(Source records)
______
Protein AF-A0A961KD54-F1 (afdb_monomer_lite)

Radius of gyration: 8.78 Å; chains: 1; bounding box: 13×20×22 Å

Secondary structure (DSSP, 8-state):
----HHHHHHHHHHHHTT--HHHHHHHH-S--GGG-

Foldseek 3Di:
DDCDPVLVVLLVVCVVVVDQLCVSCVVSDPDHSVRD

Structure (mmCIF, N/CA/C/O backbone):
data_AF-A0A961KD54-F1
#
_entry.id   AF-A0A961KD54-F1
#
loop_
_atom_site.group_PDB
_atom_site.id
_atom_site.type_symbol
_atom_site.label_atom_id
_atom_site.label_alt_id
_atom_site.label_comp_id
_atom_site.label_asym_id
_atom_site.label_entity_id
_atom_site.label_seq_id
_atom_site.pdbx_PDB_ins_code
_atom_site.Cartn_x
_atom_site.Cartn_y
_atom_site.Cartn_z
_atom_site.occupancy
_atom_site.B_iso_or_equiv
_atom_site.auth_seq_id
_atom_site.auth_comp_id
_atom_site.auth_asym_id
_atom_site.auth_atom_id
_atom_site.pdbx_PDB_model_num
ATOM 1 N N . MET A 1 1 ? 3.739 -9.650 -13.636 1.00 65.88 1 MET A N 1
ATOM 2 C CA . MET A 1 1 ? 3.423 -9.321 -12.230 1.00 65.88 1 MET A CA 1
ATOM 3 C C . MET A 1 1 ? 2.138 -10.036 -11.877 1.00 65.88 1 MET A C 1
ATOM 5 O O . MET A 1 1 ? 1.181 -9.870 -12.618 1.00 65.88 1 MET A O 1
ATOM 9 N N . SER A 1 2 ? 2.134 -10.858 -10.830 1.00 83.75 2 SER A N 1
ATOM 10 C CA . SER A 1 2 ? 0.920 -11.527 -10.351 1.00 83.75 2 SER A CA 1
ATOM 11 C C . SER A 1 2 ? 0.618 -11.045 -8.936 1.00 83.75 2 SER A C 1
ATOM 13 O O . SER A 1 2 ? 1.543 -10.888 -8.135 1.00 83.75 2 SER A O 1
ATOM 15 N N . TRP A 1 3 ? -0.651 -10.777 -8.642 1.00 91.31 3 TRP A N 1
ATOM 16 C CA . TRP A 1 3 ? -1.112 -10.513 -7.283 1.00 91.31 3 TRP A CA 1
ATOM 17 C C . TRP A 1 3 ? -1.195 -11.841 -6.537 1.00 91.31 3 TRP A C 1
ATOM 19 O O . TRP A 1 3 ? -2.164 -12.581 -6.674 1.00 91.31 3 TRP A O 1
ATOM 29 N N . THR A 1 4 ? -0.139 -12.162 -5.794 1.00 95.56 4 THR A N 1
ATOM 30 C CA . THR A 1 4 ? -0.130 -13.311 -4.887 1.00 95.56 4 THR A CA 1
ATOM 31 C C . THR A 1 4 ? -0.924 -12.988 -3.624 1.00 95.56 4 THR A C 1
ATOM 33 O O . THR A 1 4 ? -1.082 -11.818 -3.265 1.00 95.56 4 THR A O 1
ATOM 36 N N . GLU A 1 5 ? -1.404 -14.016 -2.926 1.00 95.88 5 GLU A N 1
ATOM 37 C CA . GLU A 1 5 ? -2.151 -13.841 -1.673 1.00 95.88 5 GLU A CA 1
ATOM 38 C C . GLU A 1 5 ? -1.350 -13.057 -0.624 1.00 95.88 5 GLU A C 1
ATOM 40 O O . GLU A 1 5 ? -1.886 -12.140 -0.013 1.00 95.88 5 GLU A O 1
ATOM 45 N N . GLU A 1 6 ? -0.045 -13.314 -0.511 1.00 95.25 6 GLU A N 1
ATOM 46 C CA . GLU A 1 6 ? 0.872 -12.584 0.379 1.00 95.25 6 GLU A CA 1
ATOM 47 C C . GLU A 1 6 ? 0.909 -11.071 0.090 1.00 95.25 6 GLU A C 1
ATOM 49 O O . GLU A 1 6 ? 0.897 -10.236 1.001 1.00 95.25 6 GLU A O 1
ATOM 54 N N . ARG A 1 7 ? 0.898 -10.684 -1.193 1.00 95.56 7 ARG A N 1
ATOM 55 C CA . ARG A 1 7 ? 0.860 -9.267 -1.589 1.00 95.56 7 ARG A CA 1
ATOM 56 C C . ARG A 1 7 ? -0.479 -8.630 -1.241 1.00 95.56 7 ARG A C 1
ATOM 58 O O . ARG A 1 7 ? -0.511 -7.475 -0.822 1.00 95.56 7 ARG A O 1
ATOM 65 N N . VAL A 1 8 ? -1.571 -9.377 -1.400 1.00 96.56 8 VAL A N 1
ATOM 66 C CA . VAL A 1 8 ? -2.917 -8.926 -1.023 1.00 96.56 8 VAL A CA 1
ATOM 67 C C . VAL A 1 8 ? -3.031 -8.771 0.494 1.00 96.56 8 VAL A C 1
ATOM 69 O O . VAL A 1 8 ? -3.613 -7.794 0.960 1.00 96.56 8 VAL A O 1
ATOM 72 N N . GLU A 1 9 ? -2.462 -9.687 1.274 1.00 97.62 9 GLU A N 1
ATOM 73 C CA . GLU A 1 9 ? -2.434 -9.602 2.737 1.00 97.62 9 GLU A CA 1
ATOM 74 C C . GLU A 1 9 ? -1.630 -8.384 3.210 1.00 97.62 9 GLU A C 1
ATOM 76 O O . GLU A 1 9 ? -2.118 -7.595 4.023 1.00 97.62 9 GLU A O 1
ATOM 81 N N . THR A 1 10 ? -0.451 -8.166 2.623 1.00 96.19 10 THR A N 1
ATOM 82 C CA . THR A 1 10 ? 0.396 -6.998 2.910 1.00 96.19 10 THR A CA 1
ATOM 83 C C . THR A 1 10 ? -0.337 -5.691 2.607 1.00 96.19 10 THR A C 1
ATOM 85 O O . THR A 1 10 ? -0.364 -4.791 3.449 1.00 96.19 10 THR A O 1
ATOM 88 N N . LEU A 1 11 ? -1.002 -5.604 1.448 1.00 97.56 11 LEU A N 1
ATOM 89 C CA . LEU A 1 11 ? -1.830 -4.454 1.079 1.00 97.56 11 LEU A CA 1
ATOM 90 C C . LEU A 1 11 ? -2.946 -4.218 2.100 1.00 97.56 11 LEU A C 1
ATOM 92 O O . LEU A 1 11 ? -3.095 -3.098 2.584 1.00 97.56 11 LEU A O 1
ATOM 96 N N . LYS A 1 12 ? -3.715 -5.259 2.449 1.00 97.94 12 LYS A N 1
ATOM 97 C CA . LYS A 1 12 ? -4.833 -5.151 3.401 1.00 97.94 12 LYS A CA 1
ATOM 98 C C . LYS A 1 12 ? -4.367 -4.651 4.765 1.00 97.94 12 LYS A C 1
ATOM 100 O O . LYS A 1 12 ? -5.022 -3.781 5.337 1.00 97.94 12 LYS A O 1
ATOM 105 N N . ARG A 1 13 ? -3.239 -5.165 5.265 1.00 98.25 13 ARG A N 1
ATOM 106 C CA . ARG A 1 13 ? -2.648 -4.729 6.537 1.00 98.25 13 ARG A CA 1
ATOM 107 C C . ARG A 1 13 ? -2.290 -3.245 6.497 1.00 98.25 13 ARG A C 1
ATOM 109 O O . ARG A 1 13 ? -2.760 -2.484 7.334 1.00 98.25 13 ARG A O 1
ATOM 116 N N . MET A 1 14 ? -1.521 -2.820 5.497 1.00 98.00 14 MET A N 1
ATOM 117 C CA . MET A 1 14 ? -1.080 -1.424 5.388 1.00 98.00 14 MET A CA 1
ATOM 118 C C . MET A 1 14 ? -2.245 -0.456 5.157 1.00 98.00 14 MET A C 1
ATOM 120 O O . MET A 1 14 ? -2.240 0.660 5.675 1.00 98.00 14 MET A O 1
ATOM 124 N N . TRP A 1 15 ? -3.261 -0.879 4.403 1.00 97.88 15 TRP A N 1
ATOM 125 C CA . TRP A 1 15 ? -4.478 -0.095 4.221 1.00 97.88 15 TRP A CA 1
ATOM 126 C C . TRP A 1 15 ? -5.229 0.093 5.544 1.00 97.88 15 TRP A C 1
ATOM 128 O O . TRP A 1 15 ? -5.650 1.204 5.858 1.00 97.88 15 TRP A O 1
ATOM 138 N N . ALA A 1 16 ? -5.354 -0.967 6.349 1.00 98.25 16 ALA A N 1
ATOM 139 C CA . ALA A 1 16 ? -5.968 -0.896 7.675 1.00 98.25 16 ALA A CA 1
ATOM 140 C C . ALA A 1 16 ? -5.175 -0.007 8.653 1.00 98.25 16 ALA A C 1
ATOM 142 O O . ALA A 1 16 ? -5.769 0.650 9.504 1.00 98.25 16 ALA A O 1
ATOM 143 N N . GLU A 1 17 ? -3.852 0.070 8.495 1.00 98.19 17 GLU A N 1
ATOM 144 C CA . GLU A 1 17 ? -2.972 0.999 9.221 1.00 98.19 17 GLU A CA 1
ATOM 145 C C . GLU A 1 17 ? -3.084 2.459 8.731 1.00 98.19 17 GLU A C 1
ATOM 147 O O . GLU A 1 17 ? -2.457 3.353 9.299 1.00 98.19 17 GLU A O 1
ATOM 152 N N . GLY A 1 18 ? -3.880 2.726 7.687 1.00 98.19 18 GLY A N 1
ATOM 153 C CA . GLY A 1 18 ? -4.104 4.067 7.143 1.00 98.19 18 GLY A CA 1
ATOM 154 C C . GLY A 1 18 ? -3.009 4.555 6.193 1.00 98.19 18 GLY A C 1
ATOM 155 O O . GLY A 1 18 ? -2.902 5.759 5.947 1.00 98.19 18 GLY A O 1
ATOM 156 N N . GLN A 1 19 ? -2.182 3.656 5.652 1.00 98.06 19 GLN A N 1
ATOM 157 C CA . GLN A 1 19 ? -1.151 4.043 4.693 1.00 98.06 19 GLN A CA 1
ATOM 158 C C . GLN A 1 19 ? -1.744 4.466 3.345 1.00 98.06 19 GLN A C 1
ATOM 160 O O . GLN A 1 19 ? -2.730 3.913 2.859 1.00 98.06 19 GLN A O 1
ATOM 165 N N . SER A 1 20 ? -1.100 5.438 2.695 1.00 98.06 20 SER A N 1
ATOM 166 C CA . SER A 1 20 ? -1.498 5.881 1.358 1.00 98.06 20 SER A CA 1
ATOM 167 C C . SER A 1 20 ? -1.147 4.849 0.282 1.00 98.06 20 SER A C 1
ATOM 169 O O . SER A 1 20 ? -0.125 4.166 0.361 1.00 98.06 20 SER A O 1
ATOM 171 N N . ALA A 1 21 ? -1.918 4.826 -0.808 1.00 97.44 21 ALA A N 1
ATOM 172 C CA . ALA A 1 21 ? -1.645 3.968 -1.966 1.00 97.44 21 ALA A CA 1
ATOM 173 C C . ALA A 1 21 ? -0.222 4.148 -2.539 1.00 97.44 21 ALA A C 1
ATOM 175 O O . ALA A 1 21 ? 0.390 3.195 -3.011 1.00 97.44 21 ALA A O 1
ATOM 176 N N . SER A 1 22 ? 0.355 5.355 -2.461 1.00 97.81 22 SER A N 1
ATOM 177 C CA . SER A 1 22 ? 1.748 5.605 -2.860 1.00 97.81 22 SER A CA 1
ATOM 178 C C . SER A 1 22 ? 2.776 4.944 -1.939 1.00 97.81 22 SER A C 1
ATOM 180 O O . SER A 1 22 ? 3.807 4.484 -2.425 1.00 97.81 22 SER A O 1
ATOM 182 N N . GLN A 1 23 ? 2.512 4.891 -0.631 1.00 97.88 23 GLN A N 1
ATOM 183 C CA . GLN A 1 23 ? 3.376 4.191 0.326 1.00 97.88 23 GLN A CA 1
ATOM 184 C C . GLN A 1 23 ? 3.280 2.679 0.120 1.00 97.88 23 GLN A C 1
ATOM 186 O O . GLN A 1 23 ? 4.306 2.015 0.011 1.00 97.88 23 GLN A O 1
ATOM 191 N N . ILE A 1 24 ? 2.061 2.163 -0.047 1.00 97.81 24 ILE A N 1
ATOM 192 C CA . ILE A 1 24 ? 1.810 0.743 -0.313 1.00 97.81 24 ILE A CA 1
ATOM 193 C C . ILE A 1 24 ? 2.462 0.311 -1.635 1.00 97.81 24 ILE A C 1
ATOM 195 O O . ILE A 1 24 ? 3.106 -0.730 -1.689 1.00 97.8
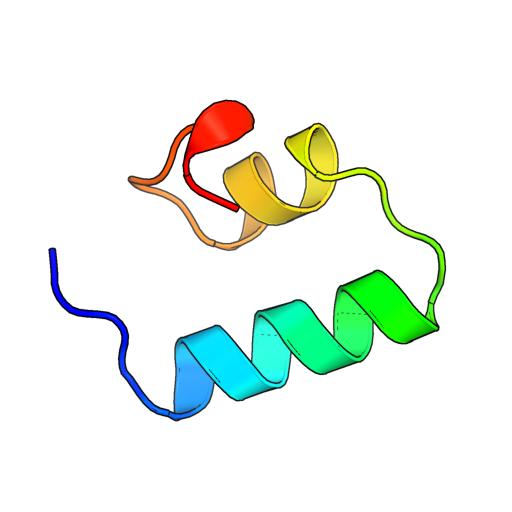1 24 ILE A O 1
ATOM 199 N N . ALA A 1 25 ? 2.380 1.124 -2.693 1.00 96.62 25 ALA A N 1
ATOM 200 C CA . ALA A 1 25 ? 3.027 0.827 -3.974 1.00 96.62 25 ALA A CA 1
ATOM 201 C C . ALA A 1 25 ? 4.557 0.747
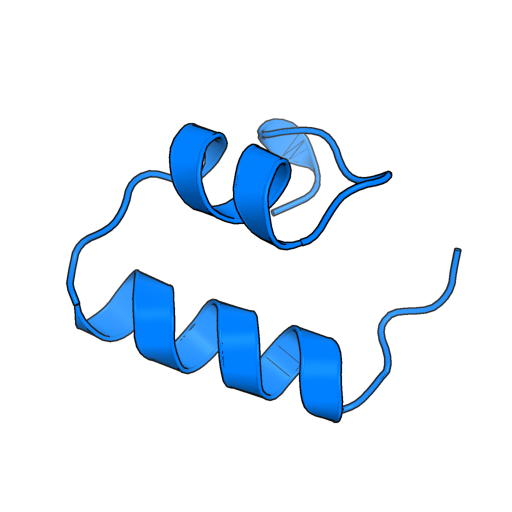 -3.852 1.00 96.62 25 ALA A C 1
ATOM 203 O O . ALA A 1 25 ? 5.186 -0.132 -4.446 1.00 96.62 25 ALA A O 1
ATOM 204 N N . LYS A 1 26 ? 5.150 1.654 -3.063 1.00 96.50 26 LYS A N 1
ATOM 205 C CA . LYS A 1 26 ? 6.590 1.666 
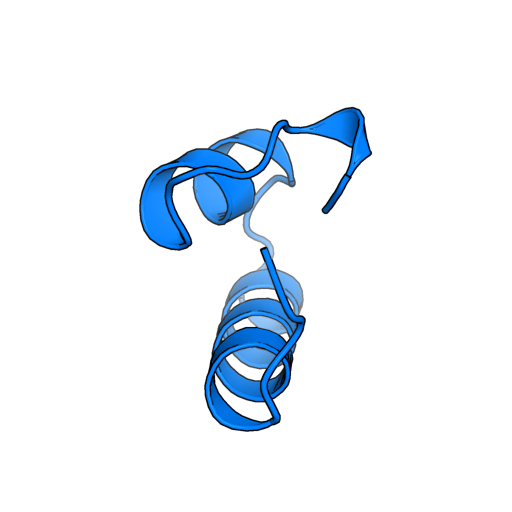-2.787 1.00 96.50 26 LYS A CA 1
ATOM 206 C C . LYS A 1 26 ? 7.026 0.414 -2.022 1.00 96.50 26 LYS A C 1
ATOM 208 O O . LYS A 1 26 ? 8.061 -0.144 -2.364 1.00 96.50 26 LYS A O 1
ATOM 213 N N . GLU A 1 27 ? 6.236 -0.015 -1.040 1.00 96.00 27 GLU A N 1
ATOM 214 C CA . GLU A 1 27 ? 6.511 -1.211 -0.234 1.00 96.00 27 GLU A CA 1
ATOM 215 C C . GLU A 1 27 ? 6.349 -2.500 -1.043 1.00 96.00 27 GLU A C 1
ATOM 217 O O . GLU A 1 27 ? 7.233 -3.351 -1.063 1.00 96.00 27 GLU A O 1
ATOM 222 N N . LEU A 1 28 ? 5.237 -2.633 -1.772 1.00 95.38 28 LEU A N 1
ATOM 223 C CA . LEU A 1 28 ? 4.954 -3.826 -2.563 1.00 95.38 28 LEU A CA 1
ATOM 224 C C . LEU A 1 28 ? 5.936 -4.002 -3.724 1.00 95.38 28 LEU A C 1
ATOM 226 O O . LEU A 1 28 ? 6.170 -5.135 -4.148 1.00 95.38 28 LEU A O 1
ATOM 230 N N . GLY A 1 29 ? 6.479 -2.908 -4.264 1.00 94.81 29 GLY A N 1
ATOM 231 C CA . GLY A 1 29 ? 7.433 -2.930 -5.367 1.00 94.81 29 GLY A CA 1
ATOM 232 C C . GLY A 1 29 ? 6.830 -3.439 -6.682 1.00 94.81 29 GLY A C 1
ATOM 233 O O . GLY A 1 29 ? 5.924 -4.276 -6.727 1.00 94.81 29 GLY A O 1
ATOM 234 N N . GLY A 1 30 ? 7.311 -2.897 -7.799 1.00 93.81 30 GLY A N 1
ATOM 235 C CA . GLY A 1 30 ? 6.834 -3.254 -9.138 1.00 93.81 30 GLY A CA 1
ATOM 236 C C . GLY A 1 30 ? 5.446 -2.712 -9.499 1.00 93.81 30 GLY A C 1
ATOM 237 O O . GLY A 1 30 ? 5.131 -2.638 -10.676 1.00 93.81 30 GLY A O 1
ATOM 238 N N . VAL A 1 31 ? 4.631 -2.262 -8.546 1.00 94.50 31 VAL A N 1
ATOM 239 C CA . VAL A 1 31 ? 3.278 -1.725 -8.785 1.00 94.50 31 VAL A CA 1
ATOM 240 C C . VAL A 1 31 ? 3.280 -0.205 -8.650 1.00 94.50 31 VAL A C 1
ATOM 242 O O . VAL A 1 31 ? 4.066 0.370 -7.901 1.00 94.50 31 VAL A O 1
ATOM 245 N N . THR
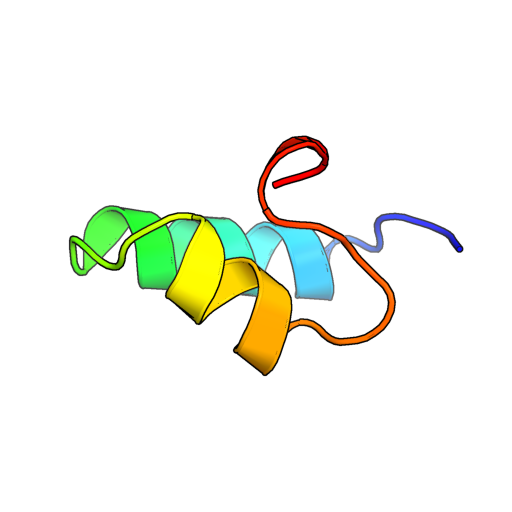 A 1 32 ? 2.409 0.465 -9.401 1.00 96.00 32 THR A N 1
ATOM 246 C CA . THR A 1 32 ? 2.231 1.918 -9.311 1.00 96.00 32 THR A CA 1
ATOM 247 C C . THR A 1 32 ? 1.145 2.266 -8.300 1.00 96.00 32 THR A C 1
ATOM 249 O O . THR A 1 32 ? 0.268 1.456 -8.025 1.00 96.00 32 THR A O 1
ATOM 252 N N . ARG A 1 33 ? 1.134 3.510 -7.804 1.00 95.88 33 ARG A N 1
ATOM 253 C CA . ARG A 1 33 ? 0.064 4.019 -6.925 1.00 95.88 33 ARG A CA 1
ATOM 254 C C . ARG A 1 33 ? -1.344 3.711 -7.453 1.00 95.88 33 ARG A C 1
ATOM 256 O O . ARG A 1 33 ? -2.226 3.456 -6.655 1.00 95.88 33 ARG A O 1
ATOM 263 N N . ASN A 1 34 ? -1.551 3.782 -8.768 1.00 95.88 34 ASN A N 1
ATOM 264 C CA . ASN A 1 34 ? -2.870 3.588 -9.377 1.00 95.88 34 ASN A CA 1
ATOM 265 C C . ASN A 1 34 ? -3.255 2.108 -9.528 1.00 95.88 34 ASN A C 1
ATOM 267 O O . ASN A 1 34 ? -4.400 1.816 -9.847 1.00 95.88 34 ASN A O 1
ATOM 271 N N . ALA A 1 35 ? -2.289 1.197 -9.385 1.00 92.94 35 ALA A N 1
ATOM 272 C CA . ALA A 1 35 ? -2.508 -0.244 -9.428 1.00 92.94 35 ALA A CA 1
ATOM 273 C C . ALA A 1 35 ? -2.661 -0.868 -8.027 1.00 92.94 35 ALA A C 1
ATOM 275 O O . ALA A 1 35 ? -2.960 -2.057 -7.944 1.00 92.94 35 ALA A O 1
ATOM 276 N N . VAL A 1 36 ? -2.426 -0.084 -6.966 1.00 90.62 36 VAL A N 1
ATOM 277 C CA . VAL A 1 36 ? -2.788 -0.389 -5.571 1.00 90.62 36 VAL A CA 1
ATOM
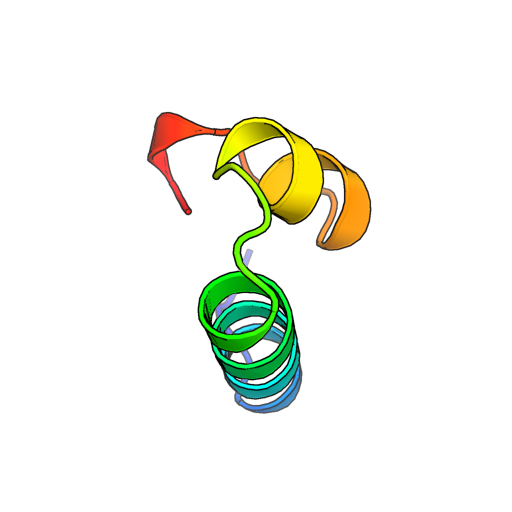 278 C C . VAL A 1 36 ? -4.228 0.032 -5.337 1.00 90.62 36 VAL A C 1
ATOM 280 O O . VAL A 1 36 
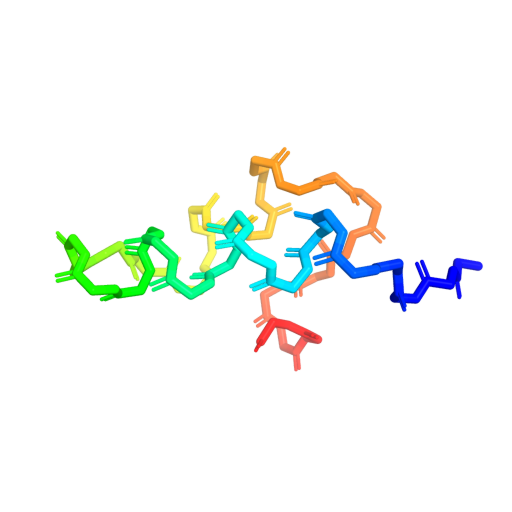? -4.965 -0.779 -4.742 1.00 90.62 36 VAL A O 1
#

Sequence (36 aa):
MSWTEERVETLKRMWAEGQSASQIAKELGGVTRNAV

pLDDT: mean 95.11, std 5.67, range [65.88, 98.25]
______
REQUIRED ACTION:
From the records above, transcribe without alteration every line from the one with "ATOM 253 C CA" to the one with "ATOM 263 N N", inclusive.

EXPECTED ANSWER:
ATOM 253 C CA . ARG A 1 33 ? 0.064 4.019 -6.925 1.00 95.88 33 ARG A CA 1
ATOM 254 C C . ARG A 1 33 ? -1.344 3.711 -7.453 1.00 95.88 33 ARG A C 1
ATOM 256 O O . ARG A 1 33 ? -2.226 3.456 -6.655 1.00 95.88 33 ARG A O 1
ATOM 263 N N . ASN A 1 34 ? -1.551 3.782 -8.768 1.00 95.88 34 ASN A N 1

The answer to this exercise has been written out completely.